**What to produce:** Repeat only the stretch of lines below that runs from the line with "ATOM 85 C CA" through the line with "ATOM 92 C CA", unaltered.

**Study material:**
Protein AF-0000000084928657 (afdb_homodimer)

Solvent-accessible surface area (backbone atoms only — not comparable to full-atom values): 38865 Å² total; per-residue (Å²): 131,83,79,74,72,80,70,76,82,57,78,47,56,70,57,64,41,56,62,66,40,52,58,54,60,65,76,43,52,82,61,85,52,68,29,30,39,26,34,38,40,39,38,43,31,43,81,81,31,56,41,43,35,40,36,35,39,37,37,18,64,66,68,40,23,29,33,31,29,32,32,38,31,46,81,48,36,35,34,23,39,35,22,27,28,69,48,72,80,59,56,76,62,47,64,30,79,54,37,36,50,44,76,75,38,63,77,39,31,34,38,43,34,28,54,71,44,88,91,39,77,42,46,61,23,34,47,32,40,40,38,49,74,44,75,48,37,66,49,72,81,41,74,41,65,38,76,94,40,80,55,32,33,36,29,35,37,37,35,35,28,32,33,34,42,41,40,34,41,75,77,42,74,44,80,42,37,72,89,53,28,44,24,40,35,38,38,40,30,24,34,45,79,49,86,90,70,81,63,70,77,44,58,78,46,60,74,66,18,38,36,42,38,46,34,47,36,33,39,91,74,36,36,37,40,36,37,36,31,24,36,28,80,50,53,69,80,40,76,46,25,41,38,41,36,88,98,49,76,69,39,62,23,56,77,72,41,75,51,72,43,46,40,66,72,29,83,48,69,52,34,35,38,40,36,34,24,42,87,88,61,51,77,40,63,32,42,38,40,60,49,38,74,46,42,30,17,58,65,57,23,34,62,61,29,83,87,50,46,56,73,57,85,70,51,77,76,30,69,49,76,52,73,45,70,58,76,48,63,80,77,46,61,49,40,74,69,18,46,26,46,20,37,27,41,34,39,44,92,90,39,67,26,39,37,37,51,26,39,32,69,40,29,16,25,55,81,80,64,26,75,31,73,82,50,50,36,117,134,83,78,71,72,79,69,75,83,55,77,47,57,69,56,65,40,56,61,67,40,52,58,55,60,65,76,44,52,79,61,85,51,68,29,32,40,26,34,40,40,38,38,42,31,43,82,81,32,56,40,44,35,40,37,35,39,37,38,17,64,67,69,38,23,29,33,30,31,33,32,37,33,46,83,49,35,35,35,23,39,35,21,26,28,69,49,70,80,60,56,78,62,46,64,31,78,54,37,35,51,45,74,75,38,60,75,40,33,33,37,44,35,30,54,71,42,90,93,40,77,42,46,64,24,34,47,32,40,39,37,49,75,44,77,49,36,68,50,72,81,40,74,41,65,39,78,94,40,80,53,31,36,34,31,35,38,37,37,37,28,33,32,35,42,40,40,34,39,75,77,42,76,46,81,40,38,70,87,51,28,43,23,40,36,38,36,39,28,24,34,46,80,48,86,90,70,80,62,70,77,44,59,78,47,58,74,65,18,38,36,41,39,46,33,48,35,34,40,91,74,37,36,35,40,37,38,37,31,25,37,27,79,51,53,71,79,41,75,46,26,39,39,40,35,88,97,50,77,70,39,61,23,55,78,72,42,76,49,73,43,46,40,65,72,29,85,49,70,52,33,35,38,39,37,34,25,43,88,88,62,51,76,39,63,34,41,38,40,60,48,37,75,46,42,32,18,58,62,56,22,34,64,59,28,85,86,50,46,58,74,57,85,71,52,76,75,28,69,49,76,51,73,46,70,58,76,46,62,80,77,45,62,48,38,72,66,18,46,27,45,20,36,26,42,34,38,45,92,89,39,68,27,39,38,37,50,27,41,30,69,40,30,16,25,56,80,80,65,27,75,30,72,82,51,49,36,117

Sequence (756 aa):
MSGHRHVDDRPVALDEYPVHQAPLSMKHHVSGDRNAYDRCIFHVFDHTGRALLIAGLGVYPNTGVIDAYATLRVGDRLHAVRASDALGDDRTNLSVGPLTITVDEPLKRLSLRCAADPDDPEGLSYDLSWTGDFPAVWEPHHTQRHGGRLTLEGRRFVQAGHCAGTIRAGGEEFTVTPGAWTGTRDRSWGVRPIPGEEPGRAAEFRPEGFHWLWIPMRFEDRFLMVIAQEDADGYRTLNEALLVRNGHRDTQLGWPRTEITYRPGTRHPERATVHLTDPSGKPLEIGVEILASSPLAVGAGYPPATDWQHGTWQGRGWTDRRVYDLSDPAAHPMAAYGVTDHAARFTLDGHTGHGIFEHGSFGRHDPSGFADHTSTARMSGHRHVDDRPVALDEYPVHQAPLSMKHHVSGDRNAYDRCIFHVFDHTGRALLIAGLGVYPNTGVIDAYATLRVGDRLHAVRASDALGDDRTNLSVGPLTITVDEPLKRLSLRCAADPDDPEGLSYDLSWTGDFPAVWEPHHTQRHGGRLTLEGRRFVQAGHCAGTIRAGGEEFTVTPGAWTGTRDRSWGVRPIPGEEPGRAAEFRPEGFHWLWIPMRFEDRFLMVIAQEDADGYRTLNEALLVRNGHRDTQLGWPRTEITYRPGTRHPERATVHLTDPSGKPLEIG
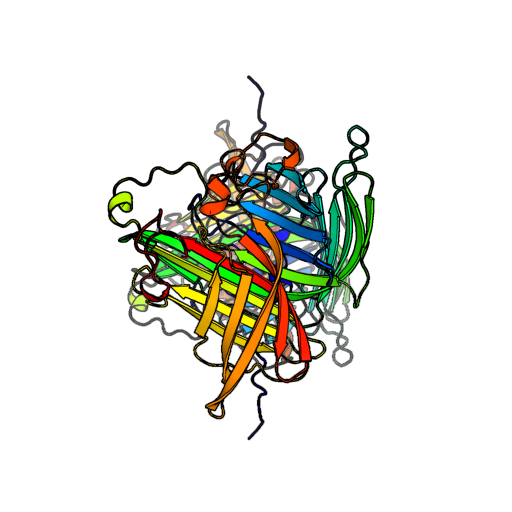VEILASSPLAVGAGYPPATDWQHGTWQGRGWTDRRVYDLSDPAAHPMAAYGVTDHAARFTLDGHTGHGIFEHGSFGRHDPSGFADHTSTAR

Foldseek 3Di:
DPCPPPPDDDAFPVQVDPPDPDPDGPLDDPDLAQQWKKKKKKWKDFPQLQKIKIKMWMDGSNLQKIKIKIWMDGPQKIWMKIFMAGHDRDPQFADGFQWGKACPDPQFKIWTWGDDDPVCNQHKTWTKMWGFPFGKDWFDFDWDDQVPRTADTKTKIKTKTAMATWIGHRRDIDGGDPPRMIMMMMIMTDGHDDPDDDCPPSVVRDFQKKKWWWWWWDFPFKIWTWTWIAGLARHTPGTFIWIGGPPDDIWTFPGKDKDFDADFQARHTQWMKIWTHTPVRDIWIKIKGFSYKDQCLPNVQDPPNDPHHPSDDPYHSDMDIDMDRRPDVVVPVRSRQGKMWTWIWMATPNTIITTTTIIHMAGHHVVVPAHGRSRRHD/DPCPPPPDDDAFPVQVDPPDPDPDGPLDDPDLAQQWKKKKKKWKDFPQLQKIKIKMWMDGSNLQKIKIKIWMDGPQKIWMKIFMAGHDRDPQFADTFQWGKACPDPQFKIWTWGDDDPVCNQHKTWTKMWGFPFGKDWFDFDWDDQVPRTADTKTKIKTKTAMATWIGHRRDIDGGDPPGMIMMMMIMTDGHDDPDDDCPPSVVRDFQKKKWWWWWWDFPFKIWTWTWIAGLARHTPGTFIWIGGPPDDIWTFPGKDKDFDADAQANHTAWMKIWTHTPVRDIWIKIKGFSYKDQCLPNVQDPPNDPHHPSDDPYHSDMDIDMDRNPDVVVPVRSRQGKMWTWIWMDTPNTIITTTTIIHMAGHHVVVPAHGRSRRHD

Structure (mmCIF, N/CA/C/O backbone):
data_AF-0000000084928657-model_v1
#
loop_
_entity.id
_entity.type
_entity.pdbx_description
1 polymer 'Uncharacterized protein'
#
loop_
_atom_site.group_PDB
_atom_site.id
_atom_site.type_symbol
_atom_site.label_atom_id
_atom_site.label_alt_id
_atom_site.label_comp_id
_atom_site.label_asym_id
_atom_site.label_entity_id
_atom_site.label_seq_id
_atom_site.pdbx_PDB_ins_code
_atom_site.Cartn_x
_atom_site.Cartn_y
_atom_site.Cartn_z
_atom_site.occupancy
_atom_site.B_iso_or_equiv
_atom_site.auth_seq_id
_atom_site.auth_comp_id
_atom_site.auth_asym_id
_atom_site.auth_atom_id
_atom_site.pdbx_PDB_model_num
ATOM 1 N N . MET A 1 1 ? 37.375 0.83 -7.035 1 22.48 1 MET A N 1
ATOM 2 C CA . MET A 1 1 ? 36.281 0.179 -7.77 1 22.48 1 MET A CA 1
ATOM 3 C C . MET A 1 1 ? 35.344 -0.532 -6.812 1 22.48 1 MET A C 1
ATOM 5 O O . MET A 1 1 ? 35.625 -1.634 -6.344 1 22.48 1 MET A O 1
ATOM 9 N N . SER A 1 2 ? 34.719 0.151 -5.855 1 28.67 2 SER A N 1
ATOM 10 C CA . SER A 1 2 ? 33.906 -0.309 -4.738 1 28.67 2 SER A CA 1
ATOM 11 C C . SER A 1 2 ? 32.781 -1.196 -5.219 1 28.67 2 SER A C 1
ATOM 13 O O . SER A 1 2 ? 32 -0.802 -6.098 1 28.67 2 SER A O 1
ATOM 15 N N . GLY A 1 3 ? 32.938 -2.514 -5.434 1 32.28 3 GLY A N 1
ATOM 16 C CA . GLY A 1 3 ? 32.031 -3.529 -5.961 1 32.28 3 GLY A CA 1
ATOM 17 C C . GLY A 1 3 ? 30.625 -3.439 -5.391 1 32.28 3 GLY A C 1
ATOM 18 O O . GLY A 1 3 ? 30.375 -3.912 -4.281 1 32.28 3 GLY A O 1
ATOM 19 N N . HIS A 1 4 ? 29.828 -2.477 -5.551 1 37.69 4 HIS A N 1
ATOM 20 C CA . HIS A 1 4 ? 28.406 -2.439 -5.219 1 37.69 4 HIS A CA 1
ATOM 21 C C . HIS A 1 4 ? 27.688 -3.686 -5.723 1 37.69 4 HIS A C 1
ATOM 23 O O . HIS A 1 4 ? 27.641 -3.926 -6.93 1 37.69 4 HIS A O 1
ATOM 29 N N . ARG A 1 5 ? 27.781 -4.758 -5.016 1 44.09 5 ARG A N 1
ATOM 30 C CA . ARG A 1 5 ? 27.109 -6.012 -5.32 1 44.09 5 ARG A CA 1
ATOM 31 C C . ARG A 1 5 ? 25.672 -5.77 -5.77 1 44.09 5 ARG A C 1
ATOM 33 O O . ARG A 1 5 ? 24.938 -5.035 -5.113 1 44.09 5 ARG A O 1
ATOM 40 N N . HIS A 1 6 ? 25.484 -5.75 -7.023 1 52.88 6 HIS A N 1
ATOM 41 C CA . HIS A 1 6 ? 24.141 -5.641 -7.586 1 52.88 6 HIS A CA 1
ATOM 42 C C . HIS A 1 6 ? 23.156 -6.547 -6.852 1 52.88 6 HIS A C 1
ATOM 44 O O . HIS A 1 6 ? 23.219 -7.773 -6.984 1 52.88 6 HIS A O 1
ATOM 50 N N . VAL A 1 7 ? 22.703 -6.199 -5.688 1 64.94 7 VAL A N 1
ATOM 51 C CA . VAL A 1 7 ? 21.688 -6.988 -5.004 1 64.94 7 VAL A CA 1
ATOM 52 C C . VAL A 1 7 ? 20.469 -7.16 -5.914 1 64.94 7 VAL A C 1
ATOM 54 O O . VAL A 1 7 ? 20 -6.199 -6.527 1 64.94 7 VAL A O 1
ATOM 57 N N . ASP A 1 8 ? 20.203 -8.422 -6.16 1 81.06 8 ASP A N 1
ATOM 58 C CA . ASP A 1 8 ? 19.047 -8.711 -7.004 1 81.06 8 ASP A CA 1
ATOM 59 C C . ASP A 1 8 ? 17.797 -8.055 -6.457 1 81.06 8 ASP A C 1
ATOM 61 O O . ASP A 1 8 ? 17.625 -7.926 -5.242 1 81.06 8 ASP A O 1
ATOM 65 N N . ASP A 1 9 ? 17.109 -7.43 -7.32 1 91.12 9 ASP A N 1
ATOM 66 C CA . ASP A 1 9 ? 15.797 -6.895 -6.988 1 91.12 9 ASP A CA 1
ATOM 67 C C . ASP A 1 9 ? 14.859 -7.996 -6.496 1 91.12 9 ASP A C 1
ATOM 69 O O . ASP A 1 9 ? 14.727 -9.039 -7.141 1 91.12 9 ASP A O 1
ATOM 73 N N . ARG A 1 10 ? 14.422 -7.836 -5.277 1 95.5 10 ARG A N 1
ATOM 74 C CA . ARG A 1 10 ? 13.539 -8.812 -4.648 1 95.5 10 ARG A CA 1
ATOM 75 C C . ARG A 1 10 ? 12.234 -8.156 -4.191 1 95.5 10 ARG A C 1
ATOM 77 O O . ARG A 1 10 ? 12.195 -6.949 -3.947 1 95.5 10 ARG A O 1
ATOM 84 N N . PRO A 1 11 ? 11.109 -8.969 -4.156 1 96.81 11 PRO A N 1
ATOM 85 C CA . PRO A 1 11 ? 9.93 -8.469 -3.451 1 96.81 11 PRO A CA 1
ATOM 86 C C . PRO A 1 11 ? 10.234 -8.016 -2.025 1 96.81 11 PRO A C 1
ATOM 88 O O . PRO A 1 11 ? 11.172 -8.523 -1.402 1 96.81 11 PRO A O 1
ATOM 91 N N . VAL A 1 12 ? 9.492 -7.07 -1.537 1 96.81 12 VAL A N 1
ATOM 92 C CA . VAL A 1 12 ? 9.672 -6.574 -0.176 1 96.81 12 VAL A CA 1
ATOM 93 C C . VAL A 1 12 ? 8.555 -7.105 0.718 1 96.81 12 VAL A C 1
ATOM 95 O O . VAL A 1 12 ? 7.566 -7.66 0.227 1 96.81 12 VAL A O 1
ATOM 98 N N . ALA A 1 13 ? 8.703 -6.953 1.999 1 96.81 13 ALA A N 1
ATOM 99 C CA . ALA A 1 13 ? 7.793 -7.539 2.98 1 96.81 13 ALA A CA 1
ATOM 100 C C . ALA A 1 13 ? 6.344 -7.168 2.68 1 96.81 13 ALA A C 1
ATOM 102 O O . ALA A 1 13 ? 5.449 -8.016 2.758 1 96.81 13 ALA A O 1
ATOM 103 N N . LEU A 1 14 ? 6.09 -5.953 2.309 1 97 14 LEU A N 1
ATOM 104 C CA . LEU A 1 14 ? 4.723 -5.496 2.09 1 97 14 LEU A CA 1
ATOM 105 C C . LEU A 1 14 ? 4.113 -6.176 0.865 1 97 14 LEU A C 1
ATOM 107 O O . LEU A 1 14 ? 2.889 -6.234 0.728 1 97 14 LEU A O 1
ATOM 111 N N . ASP A 1 15 ? 4.898 -6.691 -0.026 1 98.25 15 ASP A N 1
ATOM 112 C CA . ASP A 1 15 ? 4.402 -7.387 -1.21 1 98.25 15 ASP A CA 1
ATOM 113 C C . ASP A 1 15 ? 3.764 -8.719 -0.834 1 98.25 15 ASP A C 1
ATOM 115 O O . ASP A 1 15 ? 3.09 -9.344 -1.656 1 98.25 15 ASP A O 1
ATOM 119 N N . GLU A 1 16 ? 3.992 -9.164 0.395 1 98.31 16 GLU A N 1
ATOM 120 C CA . GLU A 1 16 ? 3.367 -10.391 0.885 1 98.31 16 GLU A CA 1
ATOM 121 C C . GLU A 1 16 ? 1.854 -10.227 1.003 1 98.31 16 GLU A C 1
ATOM 123 O O . GLU A 1 16 ? 1.112 -11.211 0.944 1 98.31 16 GLU A O 1
ATOM 128 N N . TYR A 1 17 ? 1.364 -9.039 1.166 1 98 17 TYR A N 1
ATOM 129 C CA . TYR A 1 17 ? -0.042 -8.781 1.455 1 98 17 TYR A CA 1
ATOM 130 C C . TYR A 1 17 ? -0.763 -8.25 0.221 1 98 17 TYR A C 1
ATOM 132 O O . TYR A 1 17 ? -0.153 -7.602 -0.631 1 98 17 TYR A O 1
ATOM 140 N N . PRO A 1 18 ? -2.041 -8.523 0.143 1 98.31 18 PRO A N 1
ATOM 141 C CA . PRO A 1 18 ? -2.812 -8 -0.989 1 98.31 18 PRO A CA 1
ATOM 142 C C . PRO A 1 18 ? -3.234 -6.547 -0.8 1 98.31 18 PRO A C 1
ATOM 144 O O . PRO A 1 18 ? -4.43 -6.254 -0.701 1 98.31 18 PRO A O 1
ATOM 147 N N . VAL A 1 19 ? -2.281 -5.617 -0.861 1 97.81 19 VAL A N 1
ATOM 148 C CA . VAL A 1 19 ? -2.533 -4.219 -0.532 1 97.81 19 VAL A CA 1
ATOM 149 C C . VAL A 1 19 ? -2.08 -3.326 -1.685 1 97.81 19 VAL A C 1
ATOM 151 O O . VAL A 1 19 ? -1.96 -2.107 -1.525 1 97.81 19 VAL A O 1
ATOM 154 N N . HIS A 1 20 ? -1.793 -3.938 -2.855 1 98.56 20 HIS A N 1
ATOM 155 C CA . HIS A 1 20 ? -1.232 -3.176 -3.967 1 98.56 20 HIS A CA 1
ATOM 156 C C . HIS A 1 20 ? -2.281 -2.268 -4.598 1 98.56 20 HIS A C 1
ATOM 158 O O . HIS A 1 20 ? -3.432 -2.674 -4.781 1 98.56 20 HIS A O 1
ATOM 164 N N . GLN A 1 21 ? -1.861 -0.987 -4.93 1 98.06 21 GLN A N 1
ATOM 165 C CA . GLN A 1 21 ? -2.766 -0.046 -5.582 1 98.06 21 GLN A CA 1
ATOM 166 C C . GLN A 1 21 ? -2.553 -0.032 -7.09 1 98.06 21 GLN A C 1
ATOM 168 O O . GLN A 1 21 ? -3.316 0.598 -7.824 1 98.06 21 GLN A O 1
ATOM 173 N N . ALA A 1 22 ? -1.521 -0.688 -7.594 1 97.62 22 ALA A N 1
ATOM 174 C CA . ALA A 1 22 ? -1.108 -0.757 -8.992 1 97.62 22 ALA A CA 1
ATOM 175 C C . ALA A 1 22 ? -0.291 -2.016 -9.266 1 97.62 22 ALA A C 1
ATOM 177 O O . ALA A 1 22 ? 0.141 -2.695 -8.328 1 97.62 22 ALA A O 1
ATOM 178 N N . PRO A 1 23 ? -0.122 -2.414 -10.562 1 97.56 23 PRO A N 1
ATOM 179 C CA . PRO A 1 23 ? 0.705 -3.58 -10.875 1 97.56 23 PRO A CA 1
ATOM 180 C C . PRO A 1 23 ? 2.199 -3.303 -10.734 1 97.56 23 PRO A C 1
ATOM 182 O O . PRO A 1 23 ? 2.951 -3.426 -11.703 1 97.56 23 PRO A O 1
ATOM 185 N N . LEU A 1 24 ? 2.592 -2.906 -9.531 1 97.69 24 LEU A N 1
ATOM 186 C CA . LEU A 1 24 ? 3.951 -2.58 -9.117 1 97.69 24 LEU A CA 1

**Result of the exercise:**
ATOM 85 C CA . PRO A 1 11 ? 9.93 -8.469 -3.451 1 96.81 11 PRO A CA 1
ATOM 86 C C . PRO A 1 11 ? 10.234 -8.016 -2.025 1 96.81 11 PRO A C 1
ATOM 88 O O . PRO A 1 11 ? 11.172 -8.523 -1.402 1 96.81 11 PRO A O 1
ATOM 91 N N . VAL A 1 12 ? 9.492 -7.07 -1.537 1 96.81 12 VAL A N 1
ATOM 92 C CA . VAL A 1 12 ? 9.672 -6.574 -0.176 1 96.81 12 VAL A CA 1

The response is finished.